Droomjobs
Add a review FollowOverview
-
Sectors Construction / Facilities
-
Posted Jobs 0
-
Viewed 25
Company Description
DeepSeek’s First-generation Reasoning Models
DeepSeek’s first-generation reasoning models, achieving performance comparable to OpenAI-o1 throughout mathematics, code, and reasoning tasks.
Models
DeepSeek-R1
Distilled designs
DeepSeek team has shown that the reasoning patterns of bigger models can be distilled into smaller sized designs, resulting in much better performance compared to the thinking patterns found through RL on little designs.

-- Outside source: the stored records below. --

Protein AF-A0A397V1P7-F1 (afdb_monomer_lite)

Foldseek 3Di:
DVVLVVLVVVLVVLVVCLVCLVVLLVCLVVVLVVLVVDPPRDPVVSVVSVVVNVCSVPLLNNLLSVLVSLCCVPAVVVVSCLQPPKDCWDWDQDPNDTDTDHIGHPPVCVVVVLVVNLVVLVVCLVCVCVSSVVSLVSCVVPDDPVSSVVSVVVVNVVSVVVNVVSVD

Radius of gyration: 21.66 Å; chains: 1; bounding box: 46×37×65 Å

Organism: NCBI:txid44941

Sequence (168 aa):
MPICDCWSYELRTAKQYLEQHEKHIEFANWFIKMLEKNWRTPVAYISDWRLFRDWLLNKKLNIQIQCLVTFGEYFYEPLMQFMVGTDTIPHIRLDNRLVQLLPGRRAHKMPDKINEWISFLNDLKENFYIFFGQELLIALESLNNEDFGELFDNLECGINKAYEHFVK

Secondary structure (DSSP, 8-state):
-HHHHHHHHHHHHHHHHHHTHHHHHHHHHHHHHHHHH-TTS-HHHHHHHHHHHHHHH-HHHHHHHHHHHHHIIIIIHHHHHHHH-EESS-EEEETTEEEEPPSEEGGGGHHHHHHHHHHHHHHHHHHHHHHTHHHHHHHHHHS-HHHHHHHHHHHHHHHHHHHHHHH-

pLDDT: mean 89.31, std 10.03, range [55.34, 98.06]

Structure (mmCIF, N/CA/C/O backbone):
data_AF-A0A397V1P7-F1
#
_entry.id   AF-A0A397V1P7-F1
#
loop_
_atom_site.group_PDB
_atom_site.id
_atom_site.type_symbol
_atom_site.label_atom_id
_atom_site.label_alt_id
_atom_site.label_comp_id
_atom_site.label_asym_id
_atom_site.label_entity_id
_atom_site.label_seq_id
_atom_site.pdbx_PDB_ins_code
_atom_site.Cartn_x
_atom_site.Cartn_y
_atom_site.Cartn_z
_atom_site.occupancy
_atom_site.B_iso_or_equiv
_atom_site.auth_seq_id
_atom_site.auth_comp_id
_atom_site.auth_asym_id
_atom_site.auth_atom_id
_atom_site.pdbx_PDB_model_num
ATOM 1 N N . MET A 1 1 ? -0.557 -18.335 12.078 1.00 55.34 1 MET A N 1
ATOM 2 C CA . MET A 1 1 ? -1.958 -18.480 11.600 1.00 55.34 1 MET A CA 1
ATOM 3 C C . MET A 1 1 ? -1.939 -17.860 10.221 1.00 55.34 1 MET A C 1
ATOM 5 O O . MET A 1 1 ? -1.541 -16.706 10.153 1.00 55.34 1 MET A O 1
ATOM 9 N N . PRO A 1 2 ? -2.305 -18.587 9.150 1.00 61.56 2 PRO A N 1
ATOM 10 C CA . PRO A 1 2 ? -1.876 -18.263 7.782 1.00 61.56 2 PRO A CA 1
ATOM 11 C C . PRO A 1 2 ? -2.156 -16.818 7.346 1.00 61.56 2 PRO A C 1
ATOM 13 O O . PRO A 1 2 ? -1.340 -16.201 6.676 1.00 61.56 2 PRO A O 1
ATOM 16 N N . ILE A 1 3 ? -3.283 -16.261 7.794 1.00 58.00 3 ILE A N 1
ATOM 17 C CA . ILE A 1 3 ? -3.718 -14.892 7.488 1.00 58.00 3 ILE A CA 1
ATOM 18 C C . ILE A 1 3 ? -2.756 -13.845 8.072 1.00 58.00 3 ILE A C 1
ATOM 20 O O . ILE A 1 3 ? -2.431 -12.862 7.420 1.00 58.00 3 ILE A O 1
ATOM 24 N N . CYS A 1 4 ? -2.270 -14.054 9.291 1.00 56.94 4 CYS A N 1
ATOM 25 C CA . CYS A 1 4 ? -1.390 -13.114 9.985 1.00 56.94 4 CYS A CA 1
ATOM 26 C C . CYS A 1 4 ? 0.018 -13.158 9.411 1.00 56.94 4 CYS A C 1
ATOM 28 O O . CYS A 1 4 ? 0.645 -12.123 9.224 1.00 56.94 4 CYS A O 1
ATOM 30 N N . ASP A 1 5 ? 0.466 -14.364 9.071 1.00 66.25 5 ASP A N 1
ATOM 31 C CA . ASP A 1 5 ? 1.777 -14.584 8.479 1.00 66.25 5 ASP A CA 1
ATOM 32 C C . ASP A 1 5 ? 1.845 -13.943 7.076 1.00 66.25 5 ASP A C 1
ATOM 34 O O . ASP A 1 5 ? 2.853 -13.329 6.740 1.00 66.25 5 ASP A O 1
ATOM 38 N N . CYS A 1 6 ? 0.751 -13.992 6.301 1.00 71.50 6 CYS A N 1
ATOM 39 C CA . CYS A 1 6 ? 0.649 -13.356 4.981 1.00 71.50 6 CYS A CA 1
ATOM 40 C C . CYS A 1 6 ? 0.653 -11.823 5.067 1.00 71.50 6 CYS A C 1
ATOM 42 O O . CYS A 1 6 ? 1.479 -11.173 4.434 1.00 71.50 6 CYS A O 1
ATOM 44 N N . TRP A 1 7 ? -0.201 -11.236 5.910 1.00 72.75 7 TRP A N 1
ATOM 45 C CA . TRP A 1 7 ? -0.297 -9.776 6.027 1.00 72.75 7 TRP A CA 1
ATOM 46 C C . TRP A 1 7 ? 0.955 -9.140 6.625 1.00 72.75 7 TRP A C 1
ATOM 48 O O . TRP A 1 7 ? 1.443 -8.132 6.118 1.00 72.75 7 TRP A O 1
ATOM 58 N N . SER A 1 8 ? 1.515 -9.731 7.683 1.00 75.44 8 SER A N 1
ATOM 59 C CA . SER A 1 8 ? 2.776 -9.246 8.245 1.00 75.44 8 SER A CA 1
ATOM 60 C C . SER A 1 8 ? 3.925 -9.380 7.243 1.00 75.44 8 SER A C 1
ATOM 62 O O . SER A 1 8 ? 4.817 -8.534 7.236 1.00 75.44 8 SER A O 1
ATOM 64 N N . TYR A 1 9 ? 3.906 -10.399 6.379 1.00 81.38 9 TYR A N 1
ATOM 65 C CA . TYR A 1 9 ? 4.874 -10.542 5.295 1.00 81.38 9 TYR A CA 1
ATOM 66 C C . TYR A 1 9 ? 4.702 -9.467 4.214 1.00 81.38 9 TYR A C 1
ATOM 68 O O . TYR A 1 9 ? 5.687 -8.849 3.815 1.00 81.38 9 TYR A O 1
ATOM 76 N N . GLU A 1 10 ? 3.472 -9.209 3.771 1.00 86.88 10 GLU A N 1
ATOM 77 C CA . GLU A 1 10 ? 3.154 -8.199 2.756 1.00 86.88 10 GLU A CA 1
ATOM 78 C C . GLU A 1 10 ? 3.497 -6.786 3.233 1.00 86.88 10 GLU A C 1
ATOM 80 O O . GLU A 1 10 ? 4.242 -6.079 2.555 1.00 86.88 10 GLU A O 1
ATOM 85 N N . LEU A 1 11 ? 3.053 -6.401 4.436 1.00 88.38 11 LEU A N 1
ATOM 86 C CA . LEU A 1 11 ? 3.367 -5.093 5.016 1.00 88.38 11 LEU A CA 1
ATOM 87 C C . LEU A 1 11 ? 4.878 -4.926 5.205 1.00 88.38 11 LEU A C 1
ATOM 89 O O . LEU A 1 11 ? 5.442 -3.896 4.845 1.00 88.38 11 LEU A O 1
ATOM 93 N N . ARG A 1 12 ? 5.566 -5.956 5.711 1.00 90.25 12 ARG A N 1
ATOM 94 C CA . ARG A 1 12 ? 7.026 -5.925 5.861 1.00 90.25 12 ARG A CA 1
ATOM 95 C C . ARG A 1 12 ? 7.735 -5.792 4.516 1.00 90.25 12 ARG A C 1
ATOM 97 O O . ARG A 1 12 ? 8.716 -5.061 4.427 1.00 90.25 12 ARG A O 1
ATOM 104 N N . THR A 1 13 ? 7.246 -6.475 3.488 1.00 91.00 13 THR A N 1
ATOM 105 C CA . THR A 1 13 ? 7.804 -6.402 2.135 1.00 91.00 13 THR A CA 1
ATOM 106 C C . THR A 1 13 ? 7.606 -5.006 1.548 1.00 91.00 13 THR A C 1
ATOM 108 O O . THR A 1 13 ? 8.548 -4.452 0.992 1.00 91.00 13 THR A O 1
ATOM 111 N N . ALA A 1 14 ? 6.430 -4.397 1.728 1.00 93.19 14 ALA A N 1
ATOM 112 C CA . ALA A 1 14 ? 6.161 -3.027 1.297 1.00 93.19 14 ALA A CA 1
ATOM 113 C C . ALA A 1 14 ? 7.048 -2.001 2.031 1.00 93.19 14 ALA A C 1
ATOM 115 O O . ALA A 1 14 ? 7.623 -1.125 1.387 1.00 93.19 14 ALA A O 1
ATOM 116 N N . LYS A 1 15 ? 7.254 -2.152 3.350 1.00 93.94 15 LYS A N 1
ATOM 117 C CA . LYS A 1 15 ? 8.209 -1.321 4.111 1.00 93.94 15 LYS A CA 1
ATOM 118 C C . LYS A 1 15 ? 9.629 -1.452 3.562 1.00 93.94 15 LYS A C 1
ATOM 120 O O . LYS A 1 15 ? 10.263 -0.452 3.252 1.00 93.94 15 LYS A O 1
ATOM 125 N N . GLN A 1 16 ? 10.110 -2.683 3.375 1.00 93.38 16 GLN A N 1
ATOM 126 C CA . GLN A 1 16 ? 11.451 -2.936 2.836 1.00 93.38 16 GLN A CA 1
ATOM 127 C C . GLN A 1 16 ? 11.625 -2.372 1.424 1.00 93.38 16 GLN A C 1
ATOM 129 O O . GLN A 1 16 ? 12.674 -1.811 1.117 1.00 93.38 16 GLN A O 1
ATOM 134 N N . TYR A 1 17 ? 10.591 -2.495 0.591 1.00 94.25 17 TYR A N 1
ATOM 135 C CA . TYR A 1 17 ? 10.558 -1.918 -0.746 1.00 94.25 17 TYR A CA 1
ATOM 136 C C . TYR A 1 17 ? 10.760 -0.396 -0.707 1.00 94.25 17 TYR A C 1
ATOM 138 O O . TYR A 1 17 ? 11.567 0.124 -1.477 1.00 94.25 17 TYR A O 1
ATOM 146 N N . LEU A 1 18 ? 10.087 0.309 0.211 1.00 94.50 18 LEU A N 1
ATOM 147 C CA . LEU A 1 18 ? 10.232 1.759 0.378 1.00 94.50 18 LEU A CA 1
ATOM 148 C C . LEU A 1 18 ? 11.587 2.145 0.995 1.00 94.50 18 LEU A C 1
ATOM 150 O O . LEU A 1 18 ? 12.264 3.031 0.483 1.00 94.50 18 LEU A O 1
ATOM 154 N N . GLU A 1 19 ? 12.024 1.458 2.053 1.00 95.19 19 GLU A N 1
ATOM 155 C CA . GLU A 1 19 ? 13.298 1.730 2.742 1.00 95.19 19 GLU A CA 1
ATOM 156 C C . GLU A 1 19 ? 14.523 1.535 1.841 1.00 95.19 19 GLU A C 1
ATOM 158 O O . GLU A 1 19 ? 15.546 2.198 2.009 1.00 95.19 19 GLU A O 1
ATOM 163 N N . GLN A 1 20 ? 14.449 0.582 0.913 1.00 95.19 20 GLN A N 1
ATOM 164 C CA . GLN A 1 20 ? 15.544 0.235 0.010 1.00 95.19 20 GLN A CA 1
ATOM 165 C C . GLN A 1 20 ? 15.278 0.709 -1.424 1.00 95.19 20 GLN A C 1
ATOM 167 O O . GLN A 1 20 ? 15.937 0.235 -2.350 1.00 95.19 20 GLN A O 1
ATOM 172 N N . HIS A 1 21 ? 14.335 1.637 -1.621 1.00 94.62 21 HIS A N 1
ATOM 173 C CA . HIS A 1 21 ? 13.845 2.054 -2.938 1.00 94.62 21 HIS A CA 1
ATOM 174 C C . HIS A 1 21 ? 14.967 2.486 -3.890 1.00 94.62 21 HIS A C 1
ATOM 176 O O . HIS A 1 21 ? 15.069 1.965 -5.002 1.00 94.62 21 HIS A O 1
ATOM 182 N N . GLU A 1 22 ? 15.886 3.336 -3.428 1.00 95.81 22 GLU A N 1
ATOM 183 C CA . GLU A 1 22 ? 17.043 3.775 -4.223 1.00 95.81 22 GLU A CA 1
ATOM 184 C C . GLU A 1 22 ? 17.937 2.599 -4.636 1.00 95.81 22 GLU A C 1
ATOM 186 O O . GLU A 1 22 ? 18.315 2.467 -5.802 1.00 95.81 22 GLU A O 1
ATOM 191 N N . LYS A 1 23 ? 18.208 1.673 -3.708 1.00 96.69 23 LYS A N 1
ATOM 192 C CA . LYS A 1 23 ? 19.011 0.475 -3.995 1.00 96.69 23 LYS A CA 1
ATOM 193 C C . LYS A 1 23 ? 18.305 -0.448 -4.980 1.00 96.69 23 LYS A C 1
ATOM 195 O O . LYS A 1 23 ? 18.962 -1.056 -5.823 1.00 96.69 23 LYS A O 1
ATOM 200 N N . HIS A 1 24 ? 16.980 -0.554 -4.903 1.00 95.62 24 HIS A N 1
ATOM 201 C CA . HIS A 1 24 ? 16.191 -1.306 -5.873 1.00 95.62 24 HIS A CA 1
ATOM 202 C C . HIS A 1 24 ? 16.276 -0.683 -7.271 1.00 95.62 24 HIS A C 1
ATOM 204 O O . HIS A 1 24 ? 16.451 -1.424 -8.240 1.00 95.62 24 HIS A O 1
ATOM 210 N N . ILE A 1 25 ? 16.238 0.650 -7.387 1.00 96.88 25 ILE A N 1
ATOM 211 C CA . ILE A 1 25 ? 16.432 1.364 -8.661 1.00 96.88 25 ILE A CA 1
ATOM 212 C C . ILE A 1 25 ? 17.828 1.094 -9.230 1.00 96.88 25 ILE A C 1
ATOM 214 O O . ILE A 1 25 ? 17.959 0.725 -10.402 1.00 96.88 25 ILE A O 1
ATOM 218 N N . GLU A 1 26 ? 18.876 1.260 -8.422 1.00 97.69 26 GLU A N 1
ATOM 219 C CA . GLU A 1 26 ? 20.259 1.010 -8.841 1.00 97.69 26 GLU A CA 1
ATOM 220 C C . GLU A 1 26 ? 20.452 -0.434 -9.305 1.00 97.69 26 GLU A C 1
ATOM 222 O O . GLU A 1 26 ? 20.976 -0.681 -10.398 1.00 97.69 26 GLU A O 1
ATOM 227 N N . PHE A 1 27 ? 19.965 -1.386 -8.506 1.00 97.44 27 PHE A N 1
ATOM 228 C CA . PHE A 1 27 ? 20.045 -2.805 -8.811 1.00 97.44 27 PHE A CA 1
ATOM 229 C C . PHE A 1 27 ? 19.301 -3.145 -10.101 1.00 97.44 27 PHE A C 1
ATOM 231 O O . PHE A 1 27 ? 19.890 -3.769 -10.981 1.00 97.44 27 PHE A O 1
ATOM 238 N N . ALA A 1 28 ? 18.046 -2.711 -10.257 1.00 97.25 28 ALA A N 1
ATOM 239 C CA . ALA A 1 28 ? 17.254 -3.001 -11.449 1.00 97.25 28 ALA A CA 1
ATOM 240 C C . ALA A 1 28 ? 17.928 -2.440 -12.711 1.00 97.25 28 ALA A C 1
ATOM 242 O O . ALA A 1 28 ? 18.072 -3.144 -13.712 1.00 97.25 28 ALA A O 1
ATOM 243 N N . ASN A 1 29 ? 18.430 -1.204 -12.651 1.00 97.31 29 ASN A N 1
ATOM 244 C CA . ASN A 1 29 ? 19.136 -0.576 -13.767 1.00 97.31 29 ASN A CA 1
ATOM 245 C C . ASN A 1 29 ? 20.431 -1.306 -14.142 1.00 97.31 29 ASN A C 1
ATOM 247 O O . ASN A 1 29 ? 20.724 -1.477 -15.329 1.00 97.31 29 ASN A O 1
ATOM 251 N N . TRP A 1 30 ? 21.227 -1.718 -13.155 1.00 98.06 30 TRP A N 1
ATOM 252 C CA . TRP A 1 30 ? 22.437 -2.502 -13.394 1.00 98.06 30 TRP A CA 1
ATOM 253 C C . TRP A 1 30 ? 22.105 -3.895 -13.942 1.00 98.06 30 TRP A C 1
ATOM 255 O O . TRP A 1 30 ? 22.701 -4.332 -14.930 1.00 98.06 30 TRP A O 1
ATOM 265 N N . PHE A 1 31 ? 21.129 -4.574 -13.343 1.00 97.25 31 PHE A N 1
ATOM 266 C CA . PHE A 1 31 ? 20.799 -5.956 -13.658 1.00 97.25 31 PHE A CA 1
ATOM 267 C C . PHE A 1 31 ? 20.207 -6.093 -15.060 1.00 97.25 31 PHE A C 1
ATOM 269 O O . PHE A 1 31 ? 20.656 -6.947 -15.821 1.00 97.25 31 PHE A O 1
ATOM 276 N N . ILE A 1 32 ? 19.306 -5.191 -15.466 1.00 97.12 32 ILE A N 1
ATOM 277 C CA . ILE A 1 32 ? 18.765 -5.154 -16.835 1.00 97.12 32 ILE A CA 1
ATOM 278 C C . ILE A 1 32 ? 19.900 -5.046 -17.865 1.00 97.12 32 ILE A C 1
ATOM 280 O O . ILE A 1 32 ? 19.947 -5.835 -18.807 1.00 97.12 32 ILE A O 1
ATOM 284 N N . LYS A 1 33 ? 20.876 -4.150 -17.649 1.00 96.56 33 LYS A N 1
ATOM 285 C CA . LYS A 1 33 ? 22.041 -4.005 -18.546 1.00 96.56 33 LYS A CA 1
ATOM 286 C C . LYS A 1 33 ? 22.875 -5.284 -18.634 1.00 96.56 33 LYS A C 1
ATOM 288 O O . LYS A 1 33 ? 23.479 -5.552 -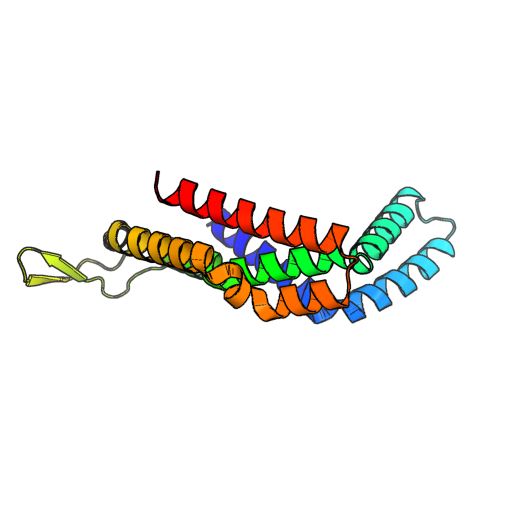19.671 1.00 96.56 33 LYS A O 1
ATOM 293 N N . MET A 1 34 ? 22.964 -6.053 -17.549 1.00 96.56 34 MET A N 1
ATOM 294 C CA . MET A 1 34 ? 23.669 -7.337 -17.539 1.00 96.56 34 MET A CA 1
ATOM 295 C C . MET A 1 34 ? 22.888 -8.417 -18.289 1.00 96.56 34 MET A C 1
ATOM 297 O O . MET A 1 34 ? 23.480 -9.166 -19.067 1.00 96.56 34 MET A O 1
ATOM 301 N N . LEU A 1 35 ? 21.570 -8.466 -18.101 1.00 95.12 35 LEU A N 1
ATOM 302 C CA . LEU A 1 35 ? 20.689 -9.411 -18.779 1.00 95.12 35 LEU A CA 1
ATOM 303 C C . LEU A 1 35 ? 20.668 -9.198 -20.296 1.00 95.12 35 LEU A C 1
ATOM 305 O O . LEU A 1 35 ? 20.757 -10.172 -21.041 1.00 95.12 35 LEU A O 1
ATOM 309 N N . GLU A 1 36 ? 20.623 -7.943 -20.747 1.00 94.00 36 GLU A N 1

Below are the models created via fine-tuning against several thick models extensively utilized in the research study community utilizing thinking data created by DeepSeek-R1. The examination results demonstrate that the distilled smaller sized dense models carry out exceptionally well on standards.
DeepSeek-R1-Distill-Qwen-1.5 B
DeepSeek-R1-Distill-Qwen-7B
DeepSeek-R1-Distill-Llama-8B
DeepSeek-R1-Distill-Qwen-14B
DeepSeek-R1-Distill-Qwen-32B
DeepSeek-R1-Distill-Llama-70B
License
The are certified under the MIT License. DeepSeek-R1 series support business usage, permit any modifications and derivative works, including, however not restricted to, distillation for training other LLMs.